• **Source data**
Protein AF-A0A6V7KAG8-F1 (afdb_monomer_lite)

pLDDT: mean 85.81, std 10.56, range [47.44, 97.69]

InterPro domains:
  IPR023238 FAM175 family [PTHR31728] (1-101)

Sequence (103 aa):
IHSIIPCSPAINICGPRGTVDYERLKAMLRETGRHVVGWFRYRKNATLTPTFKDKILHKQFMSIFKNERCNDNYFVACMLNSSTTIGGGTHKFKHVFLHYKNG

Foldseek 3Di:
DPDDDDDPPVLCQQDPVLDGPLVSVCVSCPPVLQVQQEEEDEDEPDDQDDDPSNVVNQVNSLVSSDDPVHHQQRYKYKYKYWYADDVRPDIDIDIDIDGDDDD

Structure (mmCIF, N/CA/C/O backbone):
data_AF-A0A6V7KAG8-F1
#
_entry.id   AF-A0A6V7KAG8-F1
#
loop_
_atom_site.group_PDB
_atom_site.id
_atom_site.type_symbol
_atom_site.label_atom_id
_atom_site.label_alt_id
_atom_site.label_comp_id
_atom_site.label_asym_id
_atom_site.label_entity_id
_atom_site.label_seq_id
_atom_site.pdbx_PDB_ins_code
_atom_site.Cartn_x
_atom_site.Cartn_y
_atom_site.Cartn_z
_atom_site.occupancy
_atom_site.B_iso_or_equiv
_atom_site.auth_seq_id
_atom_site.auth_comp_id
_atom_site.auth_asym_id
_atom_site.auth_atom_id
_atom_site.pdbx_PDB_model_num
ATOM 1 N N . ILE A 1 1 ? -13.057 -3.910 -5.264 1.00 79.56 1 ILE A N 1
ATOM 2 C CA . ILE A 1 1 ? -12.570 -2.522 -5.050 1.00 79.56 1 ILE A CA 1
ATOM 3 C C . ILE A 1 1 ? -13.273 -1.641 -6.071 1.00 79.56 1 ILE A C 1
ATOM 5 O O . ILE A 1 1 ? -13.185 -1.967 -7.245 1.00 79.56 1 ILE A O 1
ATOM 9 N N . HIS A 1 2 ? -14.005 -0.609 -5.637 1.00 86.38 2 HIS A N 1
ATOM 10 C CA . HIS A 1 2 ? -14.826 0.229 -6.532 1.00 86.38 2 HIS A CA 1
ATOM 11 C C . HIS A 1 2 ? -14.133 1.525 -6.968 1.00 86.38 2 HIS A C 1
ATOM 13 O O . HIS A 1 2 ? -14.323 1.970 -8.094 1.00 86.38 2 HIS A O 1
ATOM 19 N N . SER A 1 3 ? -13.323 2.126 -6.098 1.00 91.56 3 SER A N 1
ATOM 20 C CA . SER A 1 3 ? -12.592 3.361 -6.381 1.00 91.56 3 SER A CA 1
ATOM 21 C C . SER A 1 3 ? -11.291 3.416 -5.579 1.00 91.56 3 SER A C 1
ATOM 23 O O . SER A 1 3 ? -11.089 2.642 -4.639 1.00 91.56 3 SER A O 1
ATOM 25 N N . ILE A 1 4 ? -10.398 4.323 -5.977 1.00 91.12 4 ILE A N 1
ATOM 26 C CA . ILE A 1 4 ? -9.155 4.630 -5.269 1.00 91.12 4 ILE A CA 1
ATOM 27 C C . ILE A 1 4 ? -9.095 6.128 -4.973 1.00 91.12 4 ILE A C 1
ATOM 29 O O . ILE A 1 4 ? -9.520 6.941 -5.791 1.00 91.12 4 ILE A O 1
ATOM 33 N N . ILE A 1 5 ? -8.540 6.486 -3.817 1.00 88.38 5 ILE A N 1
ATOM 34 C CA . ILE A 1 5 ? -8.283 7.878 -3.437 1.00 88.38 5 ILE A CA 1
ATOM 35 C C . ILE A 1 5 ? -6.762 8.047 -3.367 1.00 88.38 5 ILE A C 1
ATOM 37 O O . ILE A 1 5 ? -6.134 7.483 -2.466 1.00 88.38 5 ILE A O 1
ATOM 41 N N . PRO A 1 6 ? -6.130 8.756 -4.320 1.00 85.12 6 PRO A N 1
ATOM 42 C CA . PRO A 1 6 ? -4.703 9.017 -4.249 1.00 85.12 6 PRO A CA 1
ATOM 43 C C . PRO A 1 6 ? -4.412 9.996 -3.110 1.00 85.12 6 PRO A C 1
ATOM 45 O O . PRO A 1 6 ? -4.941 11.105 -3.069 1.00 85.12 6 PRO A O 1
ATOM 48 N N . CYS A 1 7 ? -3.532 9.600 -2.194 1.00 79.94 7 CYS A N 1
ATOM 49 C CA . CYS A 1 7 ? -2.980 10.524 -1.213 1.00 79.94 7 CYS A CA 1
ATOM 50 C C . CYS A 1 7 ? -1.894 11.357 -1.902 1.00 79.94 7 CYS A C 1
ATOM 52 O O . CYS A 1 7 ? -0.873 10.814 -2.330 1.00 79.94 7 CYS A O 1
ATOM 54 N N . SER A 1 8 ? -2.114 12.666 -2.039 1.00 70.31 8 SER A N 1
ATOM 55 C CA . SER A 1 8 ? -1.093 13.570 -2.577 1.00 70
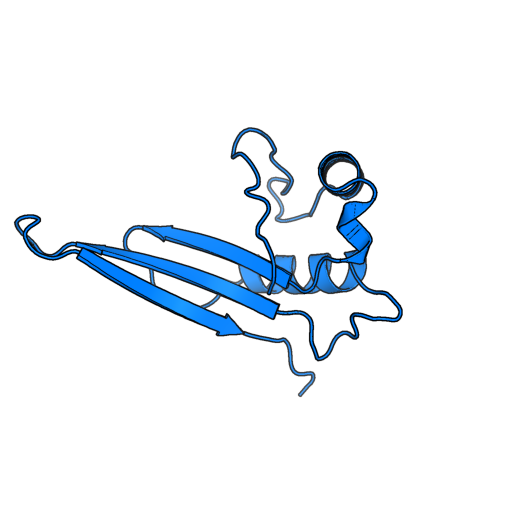.31 8 SER A CA 1
ATOM 56 C C . SER A 1 8 ? 0.169 13.520 -1.699 1.00 70.31 8 SER A C 1
ATOM 58 O O . SER A 1 8 ? 0.033 13.514 -0.475 1.00 70.31 8 SER A O 1
ATOM 60 N N . PRO A 1 9 ? 1.391 13.548 -2.266 1.00 63.31 9 PRO A N 1
ATOM 61 C CA . PRO A 1 9 ? 2.633 13.636 -1.490 1.00 63.31 9 PRO A CA 1
ATOM 62 C C . PRO A 1 9 ? 2.693 14.853 -0.553 1.00 63.31 9 PRO A C 1
ATOM 64 O O . PRO A 1 9 ? 3.380 14.813 0.463 1.00 63.31 9 PRO A O 1
ATOM 67 N N . ALA A 1 10 ? 1.953 15.924 -0.871 1.00 56.22 10 ALA A N 1
ATOM 68 C CA . ALA A 1 10 ? 1.813 17.104 -0.012 1.00 56.22 10 ALA A CA 1
ATOM 69 C C . ALA A 1 10 ? 1.030 16.805 1.283 1.00 56.22 10 ALA A C 1
ATOM 71 O O . ALA A 1 10 ? 1.198 17.472 2.309 1.00 56.22 10 ALA A O 1
ATOM 72 N N . ILE A 1 11 ? 0.187 15.771 1.253 1.00 59.94 11 ILE A N 1
ATOM 73 C CA . ILE A 1 11 ? -0.532 15.243 2.405 1.00 59.94 11 ILE A CA 1
ATOM 74 C C . ILE A 1 11 ? 0.362 14.180 3.032 1.00 59.94 11 ILE A C 1
ATOM 76 O O . ILE A 1 11 ? 0.193 12.979 2.827 1.00 59.94 11 ILE A O 1
ATOM 80 N N . ASN A 1 12 ? 1.366 14.631 3.782 1.00 67.25 12 ASN A N 1
ATOM 81 C CA . ASN A 1 12 ? 2.177 13.711 4.555 1.00 67.25 12 ASN A CA 1
ATOM 82 C C . ASN A 1 12 ? 1.346 13.166 5.726 1.00 67.25 12 ASN A C 1
ATOM 84 O O . ASN A 1 12 ? 1.292 13.768 6.796 1.00 67.25 12 ASN A O 1
ATOM 88 N N . ILE A 1 13 ? 0.657 12.050 5.484 1.00 72.50 13 ILE A N 1
ATOM 89 C CA . ILE A 1 13 ? -0.093 11.301 6.498 1.00 72.50 13 ILE A CA 1
ATOM 90 C C . ILE A 1 13 ? 0.819 10.420 7.353 1.00 72.50 13 ILE A C 1
ATOM 92 O O . ILE A 1 13 ? 0.333 9.772 8.267 1.00 72.50 13 ILE A O 1
ATOM 96 N N . CYS A 1 14 ? 2.116 10.333 7.044 1.00 72.56 14 CYS A N 1
ATOM 97 C CA . CYS A 1 14 ? 3.071 9.488 7.752 1.00 72.56 14 CYS A CA 1
ATOM 98 C C . CYS A 1 14 ? 4.195 10.345 8.336 1.00 72.56 14 CYS A C 1
ATOM 100 O O . CYS A 1 14 ? 5.072 10.834 7.6
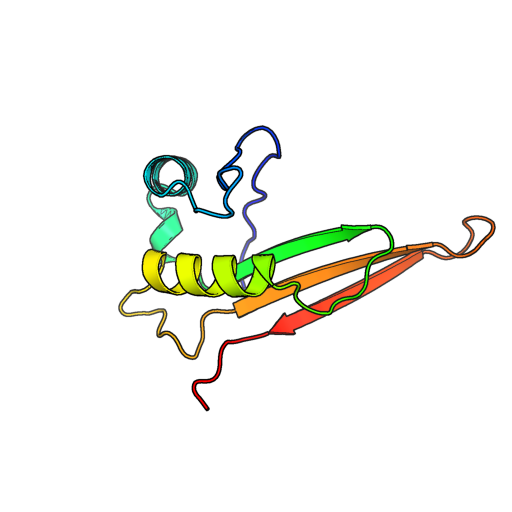26 1.00 72.56 14 CYS A O 1
ATOM 102 N N . GLY A 1 15 ? 4.220 10.478 9.657 1.00 69
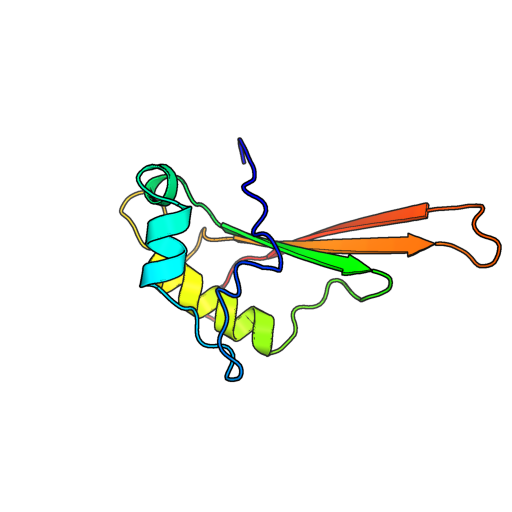.12 15 GLY A N 1
ATOM 103 C CA . GLY A 1 15 ? 5.323 11.126 10.353 
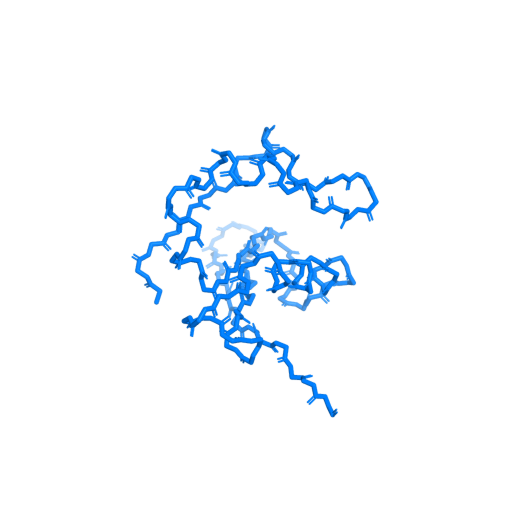1.00 69.12 15 GLY A CA 1
ATOM 104 C C . GLY A 1 15 ? 6.675 10.446 10.069 1.00 69.12 15 GLY A C 1
ATOM 105 O O . GLY A 1 15 ? 6.729 9.290 9.635 1.00 69.12 15 GLY A O 1
ATOM 106 N N . PRO A 1 16 ? 7.801 11.116 10.370 1.00 65.81 16 PRO A N 1
ATOM 107 C CA . PRO A 1 16 ? 9.151 10.600 10.111 1.00 65.81 16 PRO A CA 1
ATOM 108 C C . PRO A 1 16 ? 9.442 9.247 10.788 1.00 65.81 16 PRO A C 1
ATOM 110 O O . PRO A 1 16 ? 10.281 8.482 10.314 1.00 65.81 16 PRO A O 1
ATOM 113 N N . ARG A 1 17 ? 8.703 8.911 11.855 1.00 68.88 17 ARG A N 1
ATOM 114 C CA . ARG A 1 17 ? 8.790 7.636 12.587 1.00 68.88 17 ARG A CA 1
ATOM 115 C C . ARG A 1 17 ? 7.892 6.526 12.015 1.00 68.88 17 ARG A C 1
ATOM 117 O O . ARG A 1 17 ? 7.831 5.445 12.585 1.00 68.88 17 ARG A O 1
ATOM 124 N N . GLY A 1 18 ? 7.199 6.769 10.898 1.00 69.31 18 GLY A N 1
ATOM 125 C CA . GLY A 1 18 ? 6.235 5.825 10.319 1.00 69.31 18 GLY A CA 1
ATOM 126 C C . GLY A 1 18 ? 4.899 5.772 11.066 1.00 69.31 18 GLY A C 1
ATOM 127 O O . GLY A 1 18 ? 4.203 4.765 10.994 1.00 69.31 18 GLY A O 1
ATOM 128 N N . THR A 1 19 ? 4.567 6.827 11.811 1.00 79.19 19 THR A N 1
ATOM 129 C CA . THR A 1 19 ? 3.288 6.993 12.510 1.00 79.19 19 THR A CA 1
ATOM 130 C C . THR A 1 19 ? 2.272 7.660 11.597 1.00 79.19 19 THR A C 1
ATOM 132 O O . THR A 1 19 ? 2.549 8.735 11.064 1.00 79.19 19 THR A O 1
ATOM 135 N N . VAL A 1 20 ? 1.103 7.048 11.433 1.00 85.62 20 VAL A N 1
ATOM 136 C CA . VAL A 1 20 ? -0.013 7.655 10.705 1.00 85.62 20 VAL A CA 1
ATOM 137 C C . VAL A 1 20 ? -0.609 8.816 11.509 1.00 85.62 20 VAL A C 1
ATOM 139 O O . VAL A 1 20 ? -0.954 8.653 12.677 1.00 85.62 20 VAL A O 1
ATOM 142 N N . ASP A 1 21 ? -0.741 9.980 10.876 1.00 86.50 2
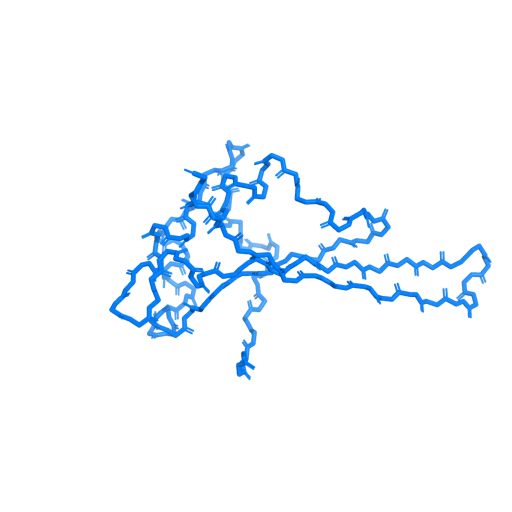1 ASP A N 1
ATOM 143 C CA . ASP A 1 21 ? -1.502 11.122 11.388 1.00 86.50 21 ASP A CA 1
ATOM 144 C C . ASP A 1 21 ? -2.999 10.867 11.159 1.00 86.50 21 ASP A C 1
ATOM 146 O O . ASP A 1 21 ? -3.520 11.019 10.049 1.00 86.50 21 ASP A O 1
ATOM 150 N N . TYR A 1 22 ? -3.671 10.406 12.215 1.00 83.06 22 TYR A N 1
ATOM 151 C CA . TYR A 1 22 ? -5.073 10.001 12.173 1.00 83.06 22 TYR A CA 1
ATOM 152 C C . TYR A 1 22 ? -6.019 11.162 11.853 1.00 83.06 22 TYR A C 1
ATOM 154 O O . TYR A 1 22 ? -6.917 10.997 11.028 1.00 83.06 22 TYR A O 1
ATOM 162 N N . GLU A 1 23 ? -5.805 12.336 12.446 1.00 84.12 23 GLU A N 1
ATOM 163 C CA . GLU A 1 23 ? -6.683 13.492 12.237 1.00 84.12 23 GLU A CA 1
ATOM 164 C C . GLU A 1 23 ? -6.601 13.979 10.792 1.00 84.12 23 GLU A C 1
ATOM 166 O O . GLU A 1 23 ? -7.622 14.201 10.135 1.00 84.12 23 GLU A O 1
ATOM 171 N N . ARG A 1 24 ? -5.386 14.044 10.239 1.00 85.31 24 ARG A N 1
ATOM 172 C CA . ARG A 1 24 ? -5.188 14.418 8.837 1.00 85.31 24 ARG A CA 1
ATOM 173 C C . ARG A 1 24 ? -5.779 13.388 7.873 1.00 85.31 24 ARG A C 1
ATOM 175 O O . ARG A 1 24 ? -6.384 13.762 6.867 1.00 85.31 24 ARG A O 1
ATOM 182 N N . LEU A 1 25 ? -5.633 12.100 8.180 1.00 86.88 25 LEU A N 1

• **INSTRUCTIONS FOR THE TASK**
All that is wanted is a faithful reproduction of the line above with "ATOM 110 O O", the line with "ATOM 117 O O", and every line in between.

• **ANSWER BOX**
ATOM 110 O O . PRO A 1 16 ? 10.281 8.482 10.314 1.00 65.81 16 PRO A O 1
ATOM 113 N N . ARG A 1 17 ? 8.703 8.911 11.855 1.00 68.88 17 ARG A N 1
ATOM 114 C CA . ARG A 1 17 ? 8.790 7.636 12.587 1.00 68.88 17 ARG A CA 1
ATOM 115 C C . ARG A 1 17 ? 7.892 6.526 12.015 1.00 68.88 17 ARG A C 1
ATOM 117 O O . ARG A 1 17 ? 7.831 5.445 12.585 1.00 68.88 17 ARG A O 1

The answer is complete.